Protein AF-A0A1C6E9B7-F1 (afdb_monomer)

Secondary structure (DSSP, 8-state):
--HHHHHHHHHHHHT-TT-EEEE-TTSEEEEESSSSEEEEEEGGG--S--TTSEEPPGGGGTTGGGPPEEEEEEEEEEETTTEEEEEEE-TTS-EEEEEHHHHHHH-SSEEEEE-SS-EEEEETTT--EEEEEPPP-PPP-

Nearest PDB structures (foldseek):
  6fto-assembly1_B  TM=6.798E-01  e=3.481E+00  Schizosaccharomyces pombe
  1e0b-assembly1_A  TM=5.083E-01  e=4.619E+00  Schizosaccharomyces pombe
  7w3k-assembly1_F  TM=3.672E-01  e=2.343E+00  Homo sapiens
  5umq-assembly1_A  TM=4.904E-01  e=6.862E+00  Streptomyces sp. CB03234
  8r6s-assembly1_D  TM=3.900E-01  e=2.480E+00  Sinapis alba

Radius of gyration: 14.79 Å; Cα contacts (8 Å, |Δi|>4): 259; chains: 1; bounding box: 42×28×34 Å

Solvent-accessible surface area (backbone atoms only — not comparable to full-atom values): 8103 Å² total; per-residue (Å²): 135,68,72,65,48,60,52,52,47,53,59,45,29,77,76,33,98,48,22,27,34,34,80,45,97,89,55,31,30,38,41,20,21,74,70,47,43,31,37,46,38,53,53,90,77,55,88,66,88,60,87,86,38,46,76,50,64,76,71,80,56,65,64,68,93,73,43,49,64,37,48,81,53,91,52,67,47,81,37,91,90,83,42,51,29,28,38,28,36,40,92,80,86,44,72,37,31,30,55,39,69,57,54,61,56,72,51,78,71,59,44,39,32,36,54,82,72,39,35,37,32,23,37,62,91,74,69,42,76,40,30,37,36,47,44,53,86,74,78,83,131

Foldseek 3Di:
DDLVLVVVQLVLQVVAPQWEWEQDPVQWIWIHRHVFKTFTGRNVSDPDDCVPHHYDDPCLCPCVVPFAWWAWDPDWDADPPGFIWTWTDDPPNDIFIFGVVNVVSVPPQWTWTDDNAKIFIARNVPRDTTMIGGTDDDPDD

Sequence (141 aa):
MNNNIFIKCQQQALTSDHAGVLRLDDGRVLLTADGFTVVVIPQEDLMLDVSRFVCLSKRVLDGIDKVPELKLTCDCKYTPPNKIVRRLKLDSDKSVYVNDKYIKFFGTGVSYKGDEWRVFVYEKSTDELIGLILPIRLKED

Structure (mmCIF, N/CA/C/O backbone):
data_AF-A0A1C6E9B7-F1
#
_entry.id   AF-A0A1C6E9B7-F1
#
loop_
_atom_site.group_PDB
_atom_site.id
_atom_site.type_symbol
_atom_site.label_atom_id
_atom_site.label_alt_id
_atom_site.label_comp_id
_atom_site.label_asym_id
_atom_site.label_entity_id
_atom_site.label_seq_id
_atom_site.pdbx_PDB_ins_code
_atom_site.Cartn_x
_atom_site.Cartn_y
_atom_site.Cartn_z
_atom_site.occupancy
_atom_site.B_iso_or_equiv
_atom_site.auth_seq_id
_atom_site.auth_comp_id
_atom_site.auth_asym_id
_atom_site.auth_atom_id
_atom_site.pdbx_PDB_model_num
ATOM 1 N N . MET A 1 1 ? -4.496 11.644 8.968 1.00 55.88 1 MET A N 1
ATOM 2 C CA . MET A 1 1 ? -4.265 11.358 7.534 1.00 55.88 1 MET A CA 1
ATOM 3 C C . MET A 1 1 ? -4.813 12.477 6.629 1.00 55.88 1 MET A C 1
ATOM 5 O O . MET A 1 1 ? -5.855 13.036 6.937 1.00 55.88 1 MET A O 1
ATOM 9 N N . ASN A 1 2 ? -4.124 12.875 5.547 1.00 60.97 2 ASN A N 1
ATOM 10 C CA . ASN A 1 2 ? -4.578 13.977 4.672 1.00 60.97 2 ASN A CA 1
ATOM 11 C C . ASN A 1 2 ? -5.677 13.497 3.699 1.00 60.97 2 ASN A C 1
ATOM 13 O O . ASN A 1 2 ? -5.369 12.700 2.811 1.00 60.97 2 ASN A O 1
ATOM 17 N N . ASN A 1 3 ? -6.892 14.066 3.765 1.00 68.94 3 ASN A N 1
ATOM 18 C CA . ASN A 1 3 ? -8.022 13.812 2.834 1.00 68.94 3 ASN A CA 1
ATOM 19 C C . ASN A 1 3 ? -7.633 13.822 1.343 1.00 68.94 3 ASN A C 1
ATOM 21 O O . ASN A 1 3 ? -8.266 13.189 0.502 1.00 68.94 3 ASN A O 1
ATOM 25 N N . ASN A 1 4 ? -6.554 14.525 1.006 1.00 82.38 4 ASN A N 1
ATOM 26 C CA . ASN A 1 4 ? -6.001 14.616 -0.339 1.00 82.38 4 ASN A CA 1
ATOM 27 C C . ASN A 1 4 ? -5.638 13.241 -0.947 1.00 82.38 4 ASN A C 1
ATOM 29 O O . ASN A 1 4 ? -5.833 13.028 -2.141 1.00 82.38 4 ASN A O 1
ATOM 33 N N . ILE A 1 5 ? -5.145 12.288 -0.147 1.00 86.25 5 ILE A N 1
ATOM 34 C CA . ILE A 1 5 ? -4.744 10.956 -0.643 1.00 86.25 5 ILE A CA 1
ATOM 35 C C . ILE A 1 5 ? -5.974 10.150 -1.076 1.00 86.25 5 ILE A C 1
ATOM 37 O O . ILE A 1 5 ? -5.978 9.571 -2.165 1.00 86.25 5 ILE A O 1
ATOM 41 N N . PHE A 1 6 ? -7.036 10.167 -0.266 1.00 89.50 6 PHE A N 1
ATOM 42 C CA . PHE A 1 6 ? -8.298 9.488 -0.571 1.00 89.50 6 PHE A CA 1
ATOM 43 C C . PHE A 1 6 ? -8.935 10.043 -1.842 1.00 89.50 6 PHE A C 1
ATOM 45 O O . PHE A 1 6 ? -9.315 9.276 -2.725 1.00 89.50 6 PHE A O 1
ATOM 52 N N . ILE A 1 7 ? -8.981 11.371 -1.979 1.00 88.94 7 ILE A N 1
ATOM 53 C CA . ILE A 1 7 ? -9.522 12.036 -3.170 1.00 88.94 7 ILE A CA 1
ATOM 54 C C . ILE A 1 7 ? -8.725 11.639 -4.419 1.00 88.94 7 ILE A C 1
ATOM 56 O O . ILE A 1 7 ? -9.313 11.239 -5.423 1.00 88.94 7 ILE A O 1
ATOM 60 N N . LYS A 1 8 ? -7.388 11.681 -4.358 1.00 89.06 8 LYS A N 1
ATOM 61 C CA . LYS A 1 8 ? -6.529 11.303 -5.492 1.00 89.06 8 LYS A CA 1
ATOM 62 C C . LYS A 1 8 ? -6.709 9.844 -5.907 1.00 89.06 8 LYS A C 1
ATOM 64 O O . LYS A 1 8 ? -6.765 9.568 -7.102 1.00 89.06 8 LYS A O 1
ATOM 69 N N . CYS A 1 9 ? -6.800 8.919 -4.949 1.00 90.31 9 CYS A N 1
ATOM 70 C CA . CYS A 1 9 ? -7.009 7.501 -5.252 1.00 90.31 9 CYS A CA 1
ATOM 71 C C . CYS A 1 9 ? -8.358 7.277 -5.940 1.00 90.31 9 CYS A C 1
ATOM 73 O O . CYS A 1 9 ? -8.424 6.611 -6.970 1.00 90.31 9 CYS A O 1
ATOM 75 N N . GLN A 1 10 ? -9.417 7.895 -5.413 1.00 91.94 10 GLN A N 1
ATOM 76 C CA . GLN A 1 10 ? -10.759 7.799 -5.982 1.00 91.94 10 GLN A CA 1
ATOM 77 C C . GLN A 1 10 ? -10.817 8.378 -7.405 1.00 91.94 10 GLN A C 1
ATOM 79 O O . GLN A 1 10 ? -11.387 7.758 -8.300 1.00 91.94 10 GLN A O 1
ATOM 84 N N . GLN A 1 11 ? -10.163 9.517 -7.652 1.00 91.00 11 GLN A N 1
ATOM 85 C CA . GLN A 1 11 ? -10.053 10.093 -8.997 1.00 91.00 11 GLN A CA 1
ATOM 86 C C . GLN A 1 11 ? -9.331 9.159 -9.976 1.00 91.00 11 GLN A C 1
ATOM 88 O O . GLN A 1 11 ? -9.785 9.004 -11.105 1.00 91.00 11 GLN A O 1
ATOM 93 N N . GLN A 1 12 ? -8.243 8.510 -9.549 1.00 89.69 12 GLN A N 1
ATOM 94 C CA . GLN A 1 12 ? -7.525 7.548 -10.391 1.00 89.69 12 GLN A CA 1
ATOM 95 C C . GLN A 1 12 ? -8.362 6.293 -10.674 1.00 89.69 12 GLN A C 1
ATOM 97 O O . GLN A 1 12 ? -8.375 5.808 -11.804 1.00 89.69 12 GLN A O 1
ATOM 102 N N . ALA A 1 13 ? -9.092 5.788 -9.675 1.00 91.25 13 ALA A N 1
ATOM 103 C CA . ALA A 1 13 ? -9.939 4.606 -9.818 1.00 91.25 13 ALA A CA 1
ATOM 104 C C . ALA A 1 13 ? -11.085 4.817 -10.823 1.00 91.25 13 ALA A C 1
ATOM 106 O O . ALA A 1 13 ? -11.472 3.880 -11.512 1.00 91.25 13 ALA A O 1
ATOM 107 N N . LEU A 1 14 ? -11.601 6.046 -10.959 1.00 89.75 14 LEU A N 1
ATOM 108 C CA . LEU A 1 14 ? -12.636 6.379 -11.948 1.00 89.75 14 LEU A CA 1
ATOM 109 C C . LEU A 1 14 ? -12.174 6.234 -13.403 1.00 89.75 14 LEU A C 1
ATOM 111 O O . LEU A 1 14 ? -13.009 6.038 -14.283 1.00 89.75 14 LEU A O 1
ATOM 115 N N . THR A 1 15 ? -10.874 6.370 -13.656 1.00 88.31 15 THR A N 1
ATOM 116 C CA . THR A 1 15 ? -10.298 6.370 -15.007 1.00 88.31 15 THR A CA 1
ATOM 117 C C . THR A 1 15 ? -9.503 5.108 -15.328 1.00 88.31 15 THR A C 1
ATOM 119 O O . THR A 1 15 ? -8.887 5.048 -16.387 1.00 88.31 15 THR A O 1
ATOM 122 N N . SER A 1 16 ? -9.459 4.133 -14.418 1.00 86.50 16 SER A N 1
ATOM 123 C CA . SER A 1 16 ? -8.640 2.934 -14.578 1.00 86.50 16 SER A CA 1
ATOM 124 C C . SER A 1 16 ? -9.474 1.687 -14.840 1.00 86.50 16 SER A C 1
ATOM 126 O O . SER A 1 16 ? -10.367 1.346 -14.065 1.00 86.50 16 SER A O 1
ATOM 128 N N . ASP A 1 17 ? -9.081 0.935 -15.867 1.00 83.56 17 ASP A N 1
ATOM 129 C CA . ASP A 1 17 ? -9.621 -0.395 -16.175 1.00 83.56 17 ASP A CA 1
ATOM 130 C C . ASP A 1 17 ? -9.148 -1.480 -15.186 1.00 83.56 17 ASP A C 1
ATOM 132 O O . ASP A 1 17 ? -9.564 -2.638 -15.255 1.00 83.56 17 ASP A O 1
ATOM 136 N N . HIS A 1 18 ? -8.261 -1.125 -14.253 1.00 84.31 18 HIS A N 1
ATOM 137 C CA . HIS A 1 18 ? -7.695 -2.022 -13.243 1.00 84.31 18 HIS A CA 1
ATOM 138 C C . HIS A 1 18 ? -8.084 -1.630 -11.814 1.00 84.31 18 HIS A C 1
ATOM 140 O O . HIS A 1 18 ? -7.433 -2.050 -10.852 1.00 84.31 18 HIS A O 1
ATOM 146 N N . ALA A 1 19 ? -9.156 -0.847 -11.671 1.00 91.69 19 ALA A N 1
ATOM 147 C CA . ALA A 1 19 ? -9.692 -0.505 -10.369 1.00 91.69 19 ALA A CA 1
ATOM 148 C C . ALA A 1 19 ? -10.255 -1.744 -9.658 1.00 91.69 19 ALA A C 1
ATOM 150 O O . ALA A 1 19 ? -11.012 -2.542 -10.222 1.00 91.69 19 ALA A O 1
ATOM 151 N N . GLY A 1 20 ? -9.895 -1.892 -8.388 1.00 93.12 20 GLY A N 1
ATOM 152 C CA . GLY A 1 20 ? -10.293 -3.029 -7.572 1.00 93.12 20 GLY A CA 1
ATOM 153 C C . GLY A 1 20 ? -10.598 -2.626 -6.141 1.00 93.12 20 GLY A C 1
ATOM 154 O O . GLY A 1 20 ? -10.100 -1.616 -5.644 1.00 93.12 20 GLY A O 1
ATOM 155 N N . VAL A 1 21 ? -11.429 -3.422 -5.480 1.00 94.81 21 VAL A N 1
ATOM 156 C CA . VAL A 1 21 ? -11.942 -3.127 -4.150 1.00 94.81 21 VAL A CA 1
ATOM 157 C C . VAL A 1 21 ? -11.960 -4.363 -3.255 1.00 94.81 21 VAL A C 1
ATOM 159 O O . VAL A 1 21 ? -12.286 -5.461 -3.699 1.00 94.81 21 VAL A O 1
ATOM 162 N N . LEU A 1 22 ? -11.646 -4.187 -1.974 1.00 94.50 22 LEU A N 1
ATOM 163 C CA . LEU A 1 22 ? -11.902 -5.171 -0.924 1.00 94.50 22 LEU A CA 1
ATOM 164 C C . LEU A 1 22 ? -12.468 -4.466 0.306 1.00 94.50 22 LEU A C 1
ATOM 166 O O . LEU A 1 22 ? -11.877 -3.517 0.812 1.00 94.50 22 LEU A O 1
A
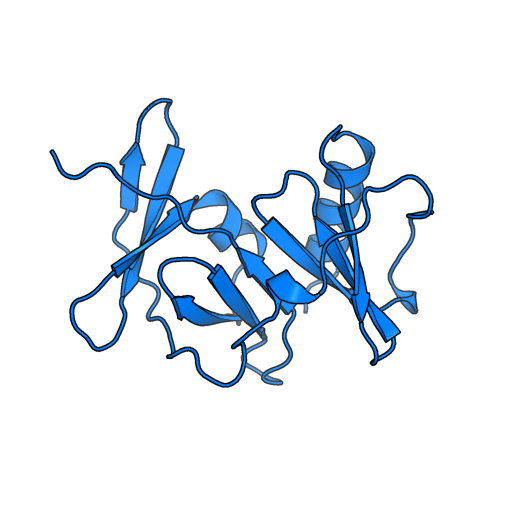TOM 170 N N . ARG A 1 23 ? -13.609 -4.949 0.796 1.00 93.88 23 ARG A N 1
ATOM 171 C CA . ARG A 1 23 ? -14.183 -4.504 2.069 1.00 93.88 23 ARG A CA 1
ATOM 172 C C . ARG A 1 23 ? -13.503 -5.246 3.214 1.00 93.88 23 ARG A C 1
ATOM 174 O O . ARG A 1 23 ? -13.380 -6.472 3.168 1.00 93.88 23 ARG A O 1
ATOM 181 N N . LEU A 1 24 ? -13.049 -4.491 4.202 1.00 92.06 24 LEU A N 1
ATOM 182 C CA . LEU A 1 24 ? -12.470 -5.002 5.432 1.00 92.06 24 LEU A CA 1
ATOM 183 C C . LEU A 1 24 ? -13.566 -5.268 6.460 1.00 92.06 24 LEU A C 1
ATOM 185 O O . LEU A 1 24 ? -14.642 -4.670 6.419 1.00 92.06 24 LEU A O 1
ATOM 189 N N . ASP A 1 25 ? -13.278 -6.177 7.387 1.00 90.06 25 
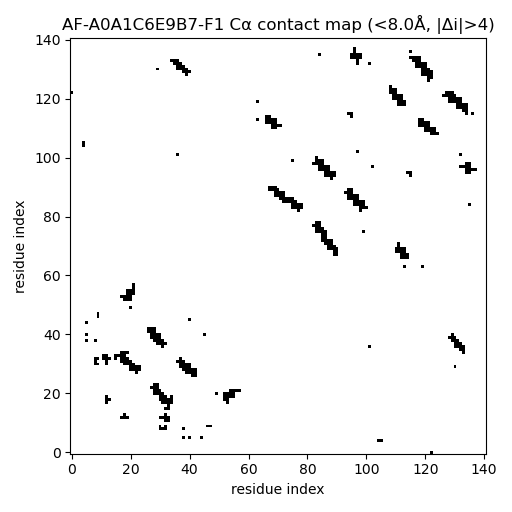ASP A N 1
ATOM 190 C CA . ASP A 1 25 ? -14.236 -6.584 8.418 1.00 90.06 25 ASP A CA 1
ATOM 191 C C . ASP A 1 25 ? -14.478 -5.459 9.454 1.00 90.06 25 ASP A C 1
ATOM 193 O O . ASP A 1 25 ? -15.489 -5.464 10.148 1.00 90.06 25 ASP A O 1
ATOM 197 N N . ASP A 1 26 ? -13.592 -4.458 9.508 1.00 89.94 26 ASP A N 1
ATOM 198 C CA . ASP A 1 26 ? -13.694 -3.256 10.349 1.00 89.94 26 ASP A CA 1
ATOM 199 C C . ASP A 1 26 ? -14.464 -2.093 9.692 1.00 89.94 26 ASP A C 1
ATOM 201 O O . ASP A 1 26 ? -14.492 -0.984 10.221 1.00 89.94 26 ASP A O 1
ATOM 205 N N . GLY A 1 27 ? -15.090 -2.330 8.535 1.00 90.25 27 GLY A N 1
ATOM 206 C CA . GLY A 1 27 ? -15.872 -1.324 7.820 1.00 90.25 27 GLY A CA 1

★ ★ ★

- What this task involves:
Reproduce exactly, and with no other material, the lines between those holding "ATOM 56 O O" and "ATOM 97 O O", inclusive.

- Solution to this problem:
ATOM 56 O O . ILE A 1 7 ? -9.313 11.239 -5.423 1.00 88.94 7 ILE A O 1
ATOM 60 N N . LYS A 1 8 ? -7.388 11.681 -4.358 1.00 89.06 8 LYS A N 1
ATOM 61 C CA . LYS A 1 8 ? -6.529 11.303 -5.492 1.00 89.06 8 LYS A CA 1
ATOM 62 C C . LYS A 1 8 ? -6.709 9.844 -5.907 1.00 89.06 8 LYS A C 1
ATOM 64 O O . LYS A 1 8 ? -6.765 9.568 -7.102 1.00 89.06 8 LYS A O 1
ATOM 69 N N . CYS A 1 9 ? -6.800 8.919 -4.949 1.00 90.31 9 CYS A N 1
ATOM 70 C CA . CYS A 1 9 ? -7.009 7.501 -5.252 1.00 90.31 9 CYS A CA 1
ATOM 71 C C . CYS A 1 9 ? -8.358 7.277 -5.940 1.00 90.31 9 CYS A C 1
ATOM 73 O O . CYS A 1 9 ? -8.424 6.611 -6.970 1.00 90.31 9 CYS A O 1
ATOM 75 N N . GLN A 1 10 ? -9.417 7.895 -5.413 1.00 91.94 10 GLN A N 1
ATOM 76 C CA . GLN A 1 10 ? -10.759 7.799 -5.982 1.00 91.94 10 GLN A CA 1
ATOM 77 C C . GLN A 1 10 ? -10.817 8.378 -7.405 1.00 91.94 10 GLN A C 1
ATOM 79 O O . GLN A 1 10 ? -11.387 7.758 -8.300 1.00 91.94 10 GLN A O 1
ATOM 84 N N . GLN A 1 11 ? -10.163 9.517 -7.652 1.00 91.00 11 GLN A N 1
ATOM 85 C CA . GLN A 1 11 ? -10.053 10.093 -8.997 1.00 91.00 11 GLN A CA 1
ATOM 86 C C . GLN A 1 11 ? -9.331 9.159 -9.976 1.00 91.00 11 GLN A C 1
ATOM 88 O O . GLN A 1 11 ? -9.785 9.004 -11.105 1.00 91.00 11 GLN A O 1
ATOM 93 N N . GLN A 1 12 ? -8.243 8.510 -9.549 1.00 89.69 12 GLN A N 1
ATOM 94 C CA . GLN A 1 12 ? -7.525 7.548 -10.391 1.00 89.69 12 GLN A CA 1
ATOM 95 C C . GLN A 1 12 ? -8.362 6.293 -10.674 1.00 89.69 12 GLN A C 1
ATOM 97 O O . GLN A 1 12 ? -8.375 5.808 -11.804 1.00 89.69 12 GLN A O 1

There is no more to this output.